On such epistemological and methodological grounds, Bozzi rejects the argument that phenomenal data are unobservable because no one can observe what falls in another’s perception. In addition, he proposes an operationalist refutation of this claim (1961a; see 1976 for the importance of Bridgman’s philosophy of science for perception). Since there is no way to test the meaning of a sentence like “no one can observe that no one can observe what falls in another’s perception,” the question whether phenomenal data are observable is meaningless and the argument is invalid. The question is similar to asking whether or not the change in the absolute scale of magnitudes as the solar system moves could be detected, since it is by hypothesis extended to all physical objects to the same degree (Bridgman, 1927: 28). Bridgman says that if the length is defined by the application of a measuring rod, there is no operation to answer the question. The question could have a meaning only for someone outside and above the solar system who defined the length with different operations from ours, but then the meaning of the concept of length would also be different. Indeed, Bridgman (1927: 30) says that asking whether the sensation that one calls “blue” is really the same as that which another one calls “blue” is an example of a meaningless question. Likewise the sentence quoted by Bozzi could have meaning only for the imaginary point of view of a subject over and above the perceiving subjects. Instead, the phenomenal data are the observables that emerge as ascertainable effects for given transformations of perceivable objects and provide the regions and the points upon which measurement gauges are applied.
Suppose we compare the meaning of sentences about the Muller-Lyer figure (1976). The sentence “I see two lines of different length” is true, for the sentence “I see two lines of equal length” is false. This sentence is different from “the two lines have equal length,” whose truth depends on transposing a pair of compasses from one line to the other and observing that the angle of the arms does not need to be changed for the points to coincide with the line endings. This operation shows that this sentence is true of the metric property of length. Instead, the former sentences have a meaning that derives from the operation of changing the size of the angular sectors, while their opposite truth- values derive from the perceptual effects it brings under scrutiny. The same holds for the controlled transformation of cutting the borders of two squares from the same cardboard with different margins. This operational definition is useful because it allows one to expect that the observable data of the perceptual and metric length will be coincident for those values of the inclination and size of angular sectors at which the transformations and the measurement operations converge. Suppose that subjects are asked to pretend to doubt their perception or knowledge of the Muller-Lyer figure according to the sentences: “I doubt whether these lines appear to have different length” and “I doubt whether these lines have equal length.” Bozzi (2002) claims that pretending to doubt whether the lines have equal length makes sense, if the corresponding sentence is uttered at the same time that a pair of compasses is transposed to them. It is possible to imagine that the length of the arms is not preserved across the translation because it is possible to test by repeated measures that it is not the case, and accordingly the truth-value of the sentence on the metric length is decidable. Instead, pretending to doubt whether the lines appear to have different length is meaningless, if the corresponding statement is uttered at the same time that the figure is under observation. There is no direct operation by which it is possible to discover that the perceived length could be otherwise at the same time the figure is seen. Indeed, pretending to doubt its appearance cannot induce one to imagine any change in the perception of the figure. Therefore, the evidence of this kind of observable data is undisputable so that the repeatable units of analysis can be abstracted from it.

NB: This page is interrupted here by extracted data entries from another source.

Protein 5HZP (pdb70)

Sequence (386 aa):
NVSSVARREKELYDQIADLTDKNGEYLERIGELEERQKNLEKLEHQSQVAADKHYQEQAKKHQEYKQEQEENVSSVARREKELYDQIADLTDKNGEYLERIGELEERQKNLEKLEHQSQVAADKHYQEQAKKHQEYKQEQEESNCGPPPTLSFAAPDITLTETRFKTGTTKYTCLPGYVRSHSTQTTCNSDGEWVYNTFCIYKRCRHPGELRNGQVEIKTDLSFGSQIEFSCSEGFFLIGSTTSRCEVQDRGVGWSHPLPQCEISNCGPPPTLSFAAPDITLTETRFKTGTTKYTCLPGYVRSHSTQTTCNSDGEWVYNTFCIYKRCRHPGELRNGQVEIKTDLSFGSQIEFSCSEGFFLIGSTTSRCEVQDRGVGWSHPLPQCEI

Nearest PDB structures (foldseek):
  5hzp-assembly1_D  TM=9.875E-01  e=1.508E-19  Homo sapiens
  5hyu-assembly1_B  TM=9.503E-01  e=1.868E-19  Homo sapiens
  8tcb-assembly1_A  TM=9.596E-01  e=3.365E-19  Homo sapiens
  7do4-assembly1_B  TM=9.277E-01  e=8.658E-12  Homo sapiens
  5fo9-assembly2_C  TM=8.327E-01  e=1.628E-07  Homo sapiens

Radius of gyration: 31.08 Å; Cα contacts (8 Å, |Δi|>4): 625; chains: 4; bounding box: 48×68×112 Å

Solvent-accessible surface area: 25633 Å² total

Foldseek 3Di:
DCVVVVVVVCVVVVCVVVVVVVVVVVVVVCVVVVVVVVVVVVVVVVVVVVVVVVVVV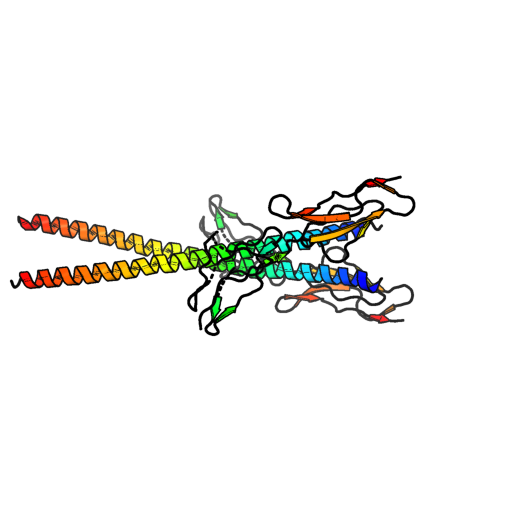VVVVVVVVVVVVVD/DVVVVVVVVVVVVVVVVVVVVVVVVVVVVVVVVVVVVVVVVVVVVVVVVVVVVVVVVVVVVVVVVVVVVVD/DAAFFDDDDPFWDFVDPPRDRGDGAFDKAIDTDQQKDFPDDHHMGAHPVHYDDDDDGIDGDFEDDLDDAPQKDKAQPDGRTAQGKIAIGHHPVWDWAFDGMWGFHRDVRHTYTRTHHIHTHD/DWAAFDDDDPFWDDVPDPGHGTDGFFDKATDTDQQWDFPDDGHMGGHPPHDDDDDPTIDGAAEDDADDAVQKDWAQPDGRTAFGKIAIDGHDVWDKAFDGIWGFHGDPRHTYTRTHHIHTDD

InterPro domains:
  IPR003345 M protein repeat [PF02370] (179-199)
  IPR003345 M protein repeat [PF02370] (221-241)
  IPR003345 M protein repeat [PF02370] (263-283)
  IPR005877 YSIRK Gram-positive signal peptide [PF04650] (6-26)
  IPR005877 YSIRK Gram-positive signal peptide [TIGR01168] (1-37)
  IPR019931 LPXTG cell wall anchor motif [PF00746] (350-389)
  IPR019931 LPXTG cell wall anchor motif [PS50847] (356-389)
  IPR019950 M protein-type anchor motif [PR00015] (350-365)
  IPR019950 M protein-type anchor motif [PR00015] (366-386)
  IPR049895 Streptococcal M protein, D repeats [PS52030] (305-331)
  IPR049896 Streptococcal M proteins C repeat [PS52028] (154-188)
  IPR049896 Streptococcal M proteins C repeat [PS52028] (196-230)
  IPR049896 Streptococcal M proteins C repeat [PS52028] (238-272)

Organism: Streptococcus pyogenes serotype M49 (NCBI:txid301452)

Structure (mmCIF, N/CA/C/O backbone):
data_5HZP
#
_entry.id   5HZP
#
_cell.length_a   78.068
_cell.length_b   78.068
_cell.length_c   345.343
_cell.angle_alpha   90.00
_cell.angle_beta   90.00
_cell.angle_gamma   90.00
#
_symmetry.space_group_name_H-M   'P 43 21 2'
#
loop_
_entity.id
_entity.type
_entity.pdbx_description
1 polymer 'M protein, serotype 49'
2 polymer 'C4b-binding protein alpha chain'
3 non-polymer 'PHOSPHATE ION'
4 water water
#
loop_
_atom_site.group_PDB
_atom_site.id
_atom_site.type_symbol
_atom_site.label_atom_id
_atom_site.label_alt_id
_atom_site.label_comp_id
_atom_site.label_asym_id
_atom_site.label_entity_id
_atom_site.label_seq_id
_atom_site.pdbx_PDB_ins_code
_atom_site.Cartn_x
_atom_site.Cartn_y
_atom_site.Cartn_z
_atom_site.occupancy
_atom_site.B_iso_or_equiv
_atom_site.auth_seq_id
_atom_site.auth_comp_id
_atom_site.auth_asym_id
_atom_site.auth_atom_id
_atom_site.pdbx_PDB_model_num
ATOM 1 N N . ASN A 1 19 ? -15.620 14.326 6.777 1.00 157.48 56 ASN C N 1
ATOM 2 C CA . ASN A 1 19 ? -16.687 14.332 7.781 1.00 159.40 56 ASN C CA 1
ATOM 3 C C . ASN A 1 19 ? -16.682 15.563 8.690 1.00 149.72 56 ASN C C 1
ATOM 4 O O . ASN A 1 19 ? -15.628 16.101 9.042 1.00 144.78 56 ASN C O 1
ATOM 9 N N . VAL A 1 20 ? -17.882 16.000 9.059 1.00 143.51 57 VAL C N 1
ATOM 10 C CA . VAL A 1 20 ? -18.059 17.156 9.925 1.00 144.94 57 VAL C CA 1
ATOM 11 C C . VAL A 1 20 ? -18.981 16.726 11.072 1.00 140.96 57 VAL C C 1
ATOM 12 O O . VAL A 1 20 ? -19.308 17.508 11.971 1.00 138.84 57 VAL C O 1
ATOM 16 N N . SER A 1 21 ? -19.365 15.451 11.034 1.00 137.40 58 SER C N 1
ATOM 17 C CA . SER A 1 21 ? -20.147 14.822 12.093 1.00 123.71 58 SER C CA 1
ATOM 18 C C . SER A 1 21 ? -19.280 14.415 13.291 1.00 130.40 58 SER C C 1
ATOM 19 O O . SER A 1 21 ? -19.775 14.287 14.406 1.00 128.40 58 SER C O 1
ATOM 22 N N . SER A 1 22 ? -17.987 14.210 13.056 1.00 133.71 59 SER C N 1
ATOM 23 C CA . SER A 1 22 ? -17.065 13.827 14.117 1.00 129.81 59 SER C CA 1
ATOM 24 C C . SER A 1 22 ? -16.249 15.025 14.587 1.00 131.80 59 SER C C 1
ATOM 25 O O . SER A 1 22 ? -15.329 14.875 15.388 1.00 143.68 59 SER C O 1
ATOM 28 N N . VAL A 1 23 ? -16.574 16.205 14.068 1.00 119.91 60 VAL C N 1
ATOM 29 C CA . VAL A 1 23 ? -15.993 17.450 14.563 1.00 116.56 60 VAL C CA 1
ATOM 30 C C . VAL A 1 23 ? -17.078 18.206 15.308 1.00 113.64 60 VAL C C 1
ATOM 31 O O . VAL A 1 23 ? -16.814 19.136 16.072 1.00 110.54 60 VAL C O 1
ATOM 35 N N . ALA A 1 24 ? -18.309 17.784 15.077 1.00 80.87 61 ALA C N 1
ATOM 36 C CA . ALA A 1 24 ? -19.439 18.351 15.769 1.00 87.04 61 ALA C CA 1
ATOM 37 C C . ALA A 1 24 ? -19.868 17.377 16.857 1.00 97.76 61 ALA C C 1
ATOM 38 O O . ALA A 1 24 ? -20.721 17.698 17.698 1.00 92.12 61 ALA C O 1
ATOM 40 N N . ARG A 1 25 ? -19.292 16.174 16.817 1.00 103.01 62 ARG C N 1
ATOM 41 C CA . ARG A 1 25 ? -19.407 15.251 17.939 1.00 102.88 62 ARG C CA 1
ATOM 42 C C . ARG A 1 25 ? -18.370 15.712 18.928 1.00 95.36 62 ARG C C 1
ATOM 43 O O . ARG A 1 25 ? -18.544 15.573 20.136 1.00 90.96 62 ARG C O 1
ATOM 51 N N . ARG A 1 26 ? -17.309 16.304 18.390 1.00 85.49 63 ARG C N 1
ATOM 52 C CA . ARG A 1 26 ? -16.276 16.912 19.208 1.00 87.14 63 ARG C CA 1
ATOM 53 C C . ARG A 1 26 ? -16.783 18.155 19.938 1.00 90.20 63 ARG C C 1
ATOM 54 O O . ARG A 1 26 ? -16.389 18.388 21.069 1.00 100.38 63 ARG C O 1
ATOM 62 N N . GLU A 1 27 ? -17.628 18.958 19.290 1.00 78.28 64 GLU C N 1
ATOM 63 C CA . GLU A 1 27 ? -18.307 20.063 19.967 1.00 77.97 64 GLU C CA 1
ATOM 64 C C . GLU A 1 27 ? -18.960 19.530 21.229 1.00 78.04 64 GLU C C 1
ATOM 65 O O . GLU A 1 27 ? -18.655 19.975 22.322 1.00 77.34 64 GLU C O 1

Bozzi (1976) calls “Cartesian propositions” the sentences expressing the evidence of perception. They are descriptions of appearances that “are what they are,” because the meaning of the composing terms obeys the conditions of satisfaction set by observable transformations. They denote the objectivity of the perceivable objects to which the experimental protocols should likely approximate. This objectivity is not coincident with a postulated physical entity that appearances inadequately represent. It is only by means of the application of a double ruler that one is allowed to state “x = x” about the two lines of the Muller-Lyer figure under the respect of length. If repeated at will, this measurement operation allows us to construct the concept of the physical length but not to posit the length as an entity lying beyond the appearances.
The causal descriptions of perceptual scenes are composed by observable data obtained by means of measurement operations carried out through instruments whose theory is known. The knowledge obtained about the frequency of reflected light radiations, the optical and anatomical elements of the eye that exploit the wave-like and the particle-like behaviour of light and so forth up to the visual cortex neurons is used to construct the non-phenomenal correlates of the causal account of perception. Making causal descriptions does not put the epistemological value of the phenomenological description into question. Indeed, the observable results of measurement require that subjects agree on the regions and points of the perceivable objects to which the gauges have to be applied. Therefore, measurement operations are an indirect proof of the stable and robust character of phenomena.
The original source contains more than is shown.